Мы никому не завидуем в том, какими забавами он услаждает себя в тиши своей каморки или в выдуманном царстве небесном нового образца; однако из всех возможных забав штраусовская – самая удивительная, ибо он услаждает себя при помощи маленького жертвенного очага, в который невозмутимо швыряет самые возвышенные произведения немецкой нации, дабы их дымом кадить своим божкам. Вообразим себе на мгновение, что волей случая Героическая, Пасторальная и Девятая симфонии оказались в распоряжении нашего служителя граций, и в его власти теперь очистить образ мастера путем устранения «проблематичных продуктов», – кто бы сомневался, что он их сожжет? Так на самом деле и поступают штраусы наших дней: о художнике они желают слышать лишь в той мере, в какой он годится им в камердинеры, и знают разницу лишь между каждением и сожжением.
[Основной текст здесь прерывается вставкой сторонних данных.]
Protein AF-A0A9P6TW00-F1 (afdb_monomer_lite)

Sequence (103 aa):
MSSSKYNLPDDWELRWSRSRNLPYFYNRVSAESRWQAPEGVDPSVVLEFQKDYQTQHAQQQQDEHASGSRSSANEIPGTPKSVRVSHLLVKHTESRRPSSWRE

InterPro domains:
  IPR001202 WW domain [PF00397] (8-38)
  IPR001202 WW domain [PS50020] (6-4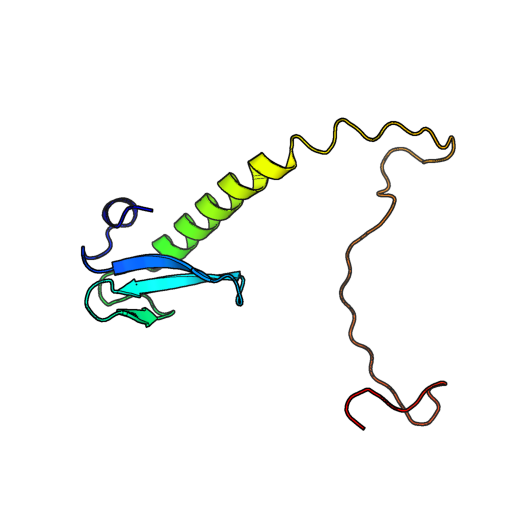0)
  IPR001202 WW domain [SM00456] (7-40)
  IPR001202 WW domain [cd00201] (9-40)
  IPR036020 WW domain superfamily [SSF51045] (5-38)
  IPR051370 Peptidyl-prolyl cis-trans isomerase Pin1 [PTHR10657] (7-103)

Structure (mmCIF, N/CA/C/O backbone):
data_AF-A0A9P6TW00-F1
#
_entry.id   AF-A0A9P6TW00-F1
#
loop_
_atom_site.group_PDB
_atom_site.id
_atom_site.type_symbol
_atom_site.label_atom_id
_atom_site.label_alt_id
_atom_site.label_comp_id
_atom_site.label_asym_id
_atom_site.label_entity_id
_atom_site.label_seq_id
_atom_site.pdbx_PDB_ins_code
_atom_site.Cartn_x
_atom_site.Cartn_y
_atom_site.Cartn_z
_atom_site.occupancy
_atom_site.B_iso_or_equiv
_atom_site.auth_seq_id
_atom_site.auth_comp_id
_atom_site.auth_asym_id
_atom_site.auth_atom_id
_atom_site.pdbx_PDB_model_num
ATOM 1 N N . MET A 1 1 ? -4.646 -4.620 15.949 1.00 57.81 1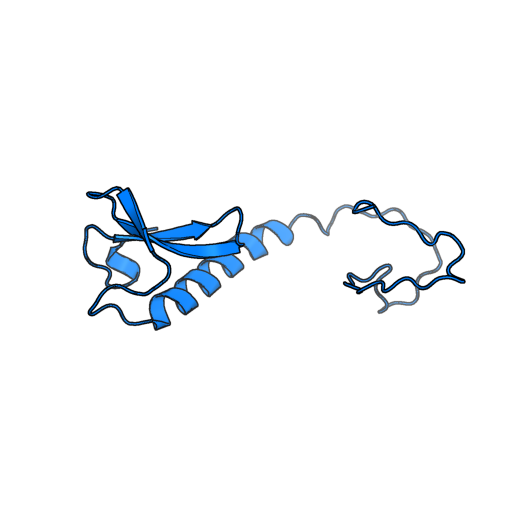 MET A N 1
ATOM 2 C CA . MET A 1 1 ? -4.724 -3.152 15.811 1.00 57.81 1 MET A CA 1
ATOM 3 C C . MET A 1 1 ? -6.199 -2.798 15.741 1.00 57.81 1 MET A C 1
ATOM 5 O O . MET A 1 1 ? -6.851 -3.245 14.813 1.00 57.81 1 MET A O 1
ATOM 9 N N . SER A 1 2 ? -6.750 -2.174 16.785 1.00 58.38 2 SER A N 1
ATOM 10 C CA . SER A 1 2 ? -8.207 -2.040 16.950 1.00 58.38 2 SER A CA 1
ATOM 11 C C . SER A 1 2 ? -8.779 -0.927 16.066 1.00 58.38 2 SER A C 1
ATOM 13 O O . SER A 1 2 ? -8.224 0.172 16.065 1.00 58.38 2 SER A O 1
ATOM 15 N N . SER A 1 3 ? -9.888 -1.203 15.369 1.00 65.38 3 SER A N 1
ATOM 16 C CA . SER A 1 3 ? -10.644 -0.244 14.536 1.00 65.38 3 SER A CA 1
ATOM 17 C C . SER A 1 3 ? -10.974 1.055 15.297 1.00 65.38 3 SER A C 1
ATOM 19 O O . SER A 1 3 ? -10.814 2.160 14.775 1.00 65.38 3 SER A O 1
ATOM 21 N N . SER A 1 4 ? -11.253 0.937 16.601 1.00 69.44 4 SER A N 1
ATOM 22 C CA . SER A 1 4 ? -11.615 2.052 17.485 1.00 69.44 4 SER A CA 1
ATOM 23 C C . SER A 1 4 ? -10.513 3.098 17.694 1.00 69.44 4 SER A C 1
ATOM 25 O O . SER A 1 4 ? -10.825 4.222 18.071 1.00 69.44 4 SER A O 1
ATOM 27 N N . LYS A 1 5 ? -9.229 2.766 17.477 1.00 73.06 5 LYS A N 1
ATOM 28 C CA . LYS A 1 5 ? -8.129 3.733 17.669 1.00 73.06 5 LYS A CA 1
ATOM 29 C C . LYS A 1 5 ? -8.145 4.828 16.599 1.00 73.06 5 LYS A C 1
ATOM 31 O O . LYS A 1 5 ? -7.807 5.966 16.893 1.00 73.06 5 LYS A O 1
ATOM 36 N N . TYR A 1 6 ? -8.535 4.479 15.377 1.00 76.94 6 TYR A N 1
ATOM 37 C CA . TYR A 1 6 ? -8.403 5.353 14.211 1.00 76.94 6 TYR A CA 1
ATOM 38 C C . TYR A 1 6 ? -9.754 5.825 13.666 1.00 76.94 6 TYR A C 1
ATOM 40 O O . TYR A 1 6 ? -9.837 6.233 12.512 1.00 76.94 6 TYR A O 1
ATOM 48 N N . ASN A 1 7 ? -10.815 5.740 14.476 1.00 80.38 7 ASN A N 1
ATOM 49 C CA . ASN A 1 7 ? -12.170 6.143 14.094 1.00 80.38 7 ASN A CA 1
ATOM 50 C C . ASN A 1 7 ? -12.628 5.527 12.753 1.00 80.38 7 ASN A C 1
ATOM 52 O O . ASN A 1 7 ? -13.278 6.176 11.934 1.00 80.38 7 ASN A O 1
ATOM 56 N N . LEU A 1 8 ? -12.217 4.281 12.505 1.00 81.38 8 LEU A N 1
ATOM 57 C CA . LEU A 1 8 ? -12.631 3.516 11.336 1.00 81.38 8 LEU A CA 1
ATOM 58 C C . LEU A 1 8 ? -14.042 2.965 11.583 1.00 81.38 8 LEU A C 1
ATOM 60 O O . LEU A 1 8 ? -14.394 2.692 12.732 1.00 81.38 8 LEU A O 1
ATOM 64 N N . PRO A 1 9 ? -14.844 2.738 10.530 1.00 82.94 9 PRO A N 1
ATOM 65 C CA . PRO A 1 9 ? -16.062 1.957 10.688 1.00 82.94 9 PRO A CA 1
ATOM 66 C C . PRO A 1 9 ? -15.720 0.548 11.207 1.00 82.94 9 PRO A C 1
ATOM 68 O O . PRO A 1 9 ? -14.660 0.010 10.878 1.00 82.94 9 PRO A O 1
ATOM 71 N N . ASP A 1 10 ? -16.614 -0.061 11.989 1.00 79.44 10 ASP A N 1
ATOM 72 C CA . ASP A 1 10 ? -16.365 -1.338 12.687 1.00 79.44 10 ASP A CA 1
ATOM 73 C C . ASP A 1 10 ? -15.893 -2.480 11.770 1.00 79.44 10 ASP A C 1
ATOM 75 O O . ASP A 1 10 ? -15.098 -3.332 12.175 1.00 79.44 10 ASP A O 1
ATOM 79 N N . ASP A 1 11 ? -16.322 -2.470 10.508 1.00 88.31 11 ASP A N 1
ATOM 80 C CA . ASP A 1 11 ? -15.972 -3.503 9.532 1.00 88.31 11 ASP A CA 1
ATOM 81 C C . ASP A 1 11 ? -14.579 -3.322 8.912 1.00 88.31 11 ASP A C 1
ATOM 83 O O . ASP A 1 11 ? -14.087 -4.232 8.240 1.00 88.31 11 ASP A O 1
ATOM 87 N N . TRP A 1 12 ? -13.931 -2.172 9.122 1.00 88.38 12 TRP A N 1
ATOM 88 C CA . TRP A 1 12 ? -12.644 -1.817 8.528 1.00 88.38 12 TRP A CA 1
ATOM 89 C C . TRP A 1 12 ? -11.503 -1.859 9.544 1.00 88.38 12 TRP A C 1
ATOM 91 O O . TRP A 1 12 ? -11.601 -1.360 10.662 1.00 88.38 12 TRP A O 1
ATOM 101 N N . GLU A 1 13 ? -10.360 -2.393 9.124 1.00 90.44 13 GLU A N 1
ATOM 102 C CA . GLU A 1 13 ? -9.118 -2.358 9.893 1.00 90.44 13 GLU A CA 1
ATOM 103 C C . GLU A 1 13 ? -7.922 -1.959 9.024 1.00 90.44 13 GLU A C 1
ATOM 105 O O . GLU A 1 13 ? -7.854 -2.286 7.837 1.00 90.44 13 GLU A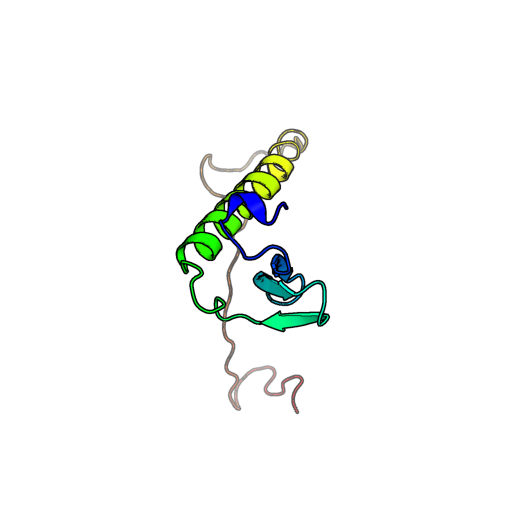 O 1
ATOM 110 N N . LEU A 1 14 ? -6.953 -1.260 9.622 1.00 90.06 14 LEU A N 1
ATOM 111 C CA . LEU A 1 14 ? -5.687 -0.950 8.962 1.00 90.06 14 LEU A CA 1
ATOM 112 C C . LEU A 1 14 ? -4.690 -2.097 9.143 1.00 90.06 14 LEU A C 1
ATOM 114 O O . LEU A 1 14 ? -4.465 -2.584 10.255 1.00 90.06 14 LEU A O 1
ATOM 118 N N . ARG A 1 15 ? -4.046 -2.501 8.049 1.00 91.06 15 ARG A N 1
ATOM 119 C CA . ARG A 1 15 ? -3.027 -3.555 8.025 1.00 91.06 15 ARG A CA 1
ATOM 120 C C . ARG A 1 15 ? -1.771 -3.102 7.298 1.00 91.06 15 ARG A C 1
ATOM 122 O O . ARG A 1 15 ? -1.816 -2.261 6.408 1.00 91.06 15 ARG A O 1
ATOM 129 N N . TRP A 1 16 ? -0.641 -3.715 7.644 1.00 90.75 16 TRP A N 1
ATOM 130 C CA . TRP A 1 16 ? 0.626 -3.514 6.944 1.00 90.75 16 TRP A CA 1
ATOM 131 C C . TRP A 1 16 ? 0.815 -4.546 5.829 1.00 90.75 16 TRP A C 1
ATOM 133 O O . TRP A 1 16 ? 0.752 -5.758 6.063 1.00 90.75 16 TRP A O 1
ATOM 143 N N . SER A 1 17 ? 1.054 -4.089 4.600 1.00 90.75 17 SER A N 1
ATOM 144 C CA . SER A 1 17 ? 1.355 -4.976 3.476 1.00 90.75 17 SER A CA 1
ATOM 145 C C . SER A 1 17 ? 2.796 -5.474 3.550 1.00 90.75 17 SER A C 1
ATOM 147 O O . SER A 1 17 ? 3.735 -4.686 3.471 1.00 90.75 17 SER A O 1
ATOM 149 N N . ARG A 1 18 ? 2.990 -6.797 3.614 1.00 86.38 18 ARG A N 1
ATOM 150 C CA . ARG A 1 18 ? 4.334 -7.407 3.637 1.00 86.38 18 ARG A CA 1
ATOM 151 C C . ARG A 1 18 ? 5.095 -7.229 2.320 1.00 86.38 18 ARG A C 1
ATOM 153 O O . ARG A 1 18 ? 6.308 -7.088 2.338 1.00 86.38 18 ARG A O 1
ATOM 160 N N . SER A 1 19 ? 4.390 -7.232 1.188 1.00 85.06 19 SER A N 1
ATOM 161 C CA . SER A 1 19 ? 5.001 -7.170 -0.147 1.00 85.06 19 SER A CA 1
ATOM 162 C C . SER A 1 19 ? 5.265 -5.745 -0.627 1.00 85.06 19 SER A C 1
ATOM 164 O O . SER A 1 19 ? 6.197 -5.521 -1.388 1.00 85.06 19 SER A O 1
ATOM 166 N N . ARG A 1 20 ? 4.413 -4.792 -0.228 1.00 85.00 20 ARG A N 1
ATOM 167 C CA . ARG A 1 20 ? 4.492 -3.389 -0.671 1.00 85.00 20 ARG A CA 1
ATOM 168 C C . ARG A 1 20 ? 5.013 -2.447 0.407 1.00 85.00 20 ARG A C 1
ATOM 170 O O . ARG A 1 20 ? 5.275 -1.298 0.091 1.00 85.00 20 ARG A O 1
ATOM 177 N N . ASN A 1 21 ? 5.176 -2.932 1.643 1.00 87.31 21 ASN A N 1
ATOM 178 C CA . ASN A 1 21 ? 5.643 -2.147 2.787 1.00 87.31 21 ASN A CA 1
ATOM 179 C C . ASN A 1 21 ? 4.804 -0.871 3.000 1.00 87.31 21 ASN A C 1
ATOM 181 O O . ASN A 1 21 ? 5.323 0.201 3.289 1.00 87.31 21 ASN A O 1
ATOM 185 N N . LEU A 1 22 ? 3.492 -0.991 2.784 1.00 88.12 22 LEU A N 1
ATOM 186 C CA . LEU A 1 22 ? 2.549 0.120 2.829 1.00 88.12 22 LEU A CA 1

Что ж, они могут себе это позволить; поражает лишь то, что эстетическое общественное мнение до такой степени бледно, неуверенно и совратимо, что без всяких возражений мирится с таким выставлением напоказ ничтожнейшего филистерства, что даже не способно ощутить комизм сцены, в которой магистришка антиэстетики выступает судьей над Бетховеном. Что же касается Моцарта, то тут поистине справедливо сказанное Аристотелем о Платоне: «Низкий человек не имеет права даже хвалить его». Здесь же утрачен всякий стыд, как публикой, так и магистром: ему не только позволяют публично чураться величайших и чистейших свершений германского гения, как если б он узрел нечто непристойное и безбожное, но даже и радуются его откровенным исповедям и признаниям грехов, – особенно из-за того, что он признает грехи, совершенные не им, а, как ему представляется, великими гениями. А что если и в самом деле наш магистр всегда прав, – думает его преданный читатель, подчас испытывая, правда, прилив некоторого сомнения. Он же сам стоит здесь, улыбающийся и уверенный, разглагольствуя, проклиная и благословляя, сам перед собою подметая пол шляпой, и в каждое мгновение готовый сказать то же, что герцогиня Де Лафорт говорила мадам де Сталь: «Должна признаться, моя дорогая подруга, я не знаю никого, кроме себя, кто бы постоянно оказывался прав».

 

6

Труп – прекрасная мысль для червя, а червь – ужасная мысль для всего живого. Черви представляют себе свое царство небесное в виде жирного тела, профессора философии – как копание в шопенгауэровских внутренностях, и покуда есть грызуны, будет существовать и рай для грызунов. Тем самым мы ответили на наш первый вопрос: как представляет себе исповедник новой веры свое царство небесное? Штраусовский филистер хозяйничает в произведениях наших великих поэтов и композиторов, как червь, который живет путем разрушения, восхищается путем пожирания и поклоняется путем переваривания.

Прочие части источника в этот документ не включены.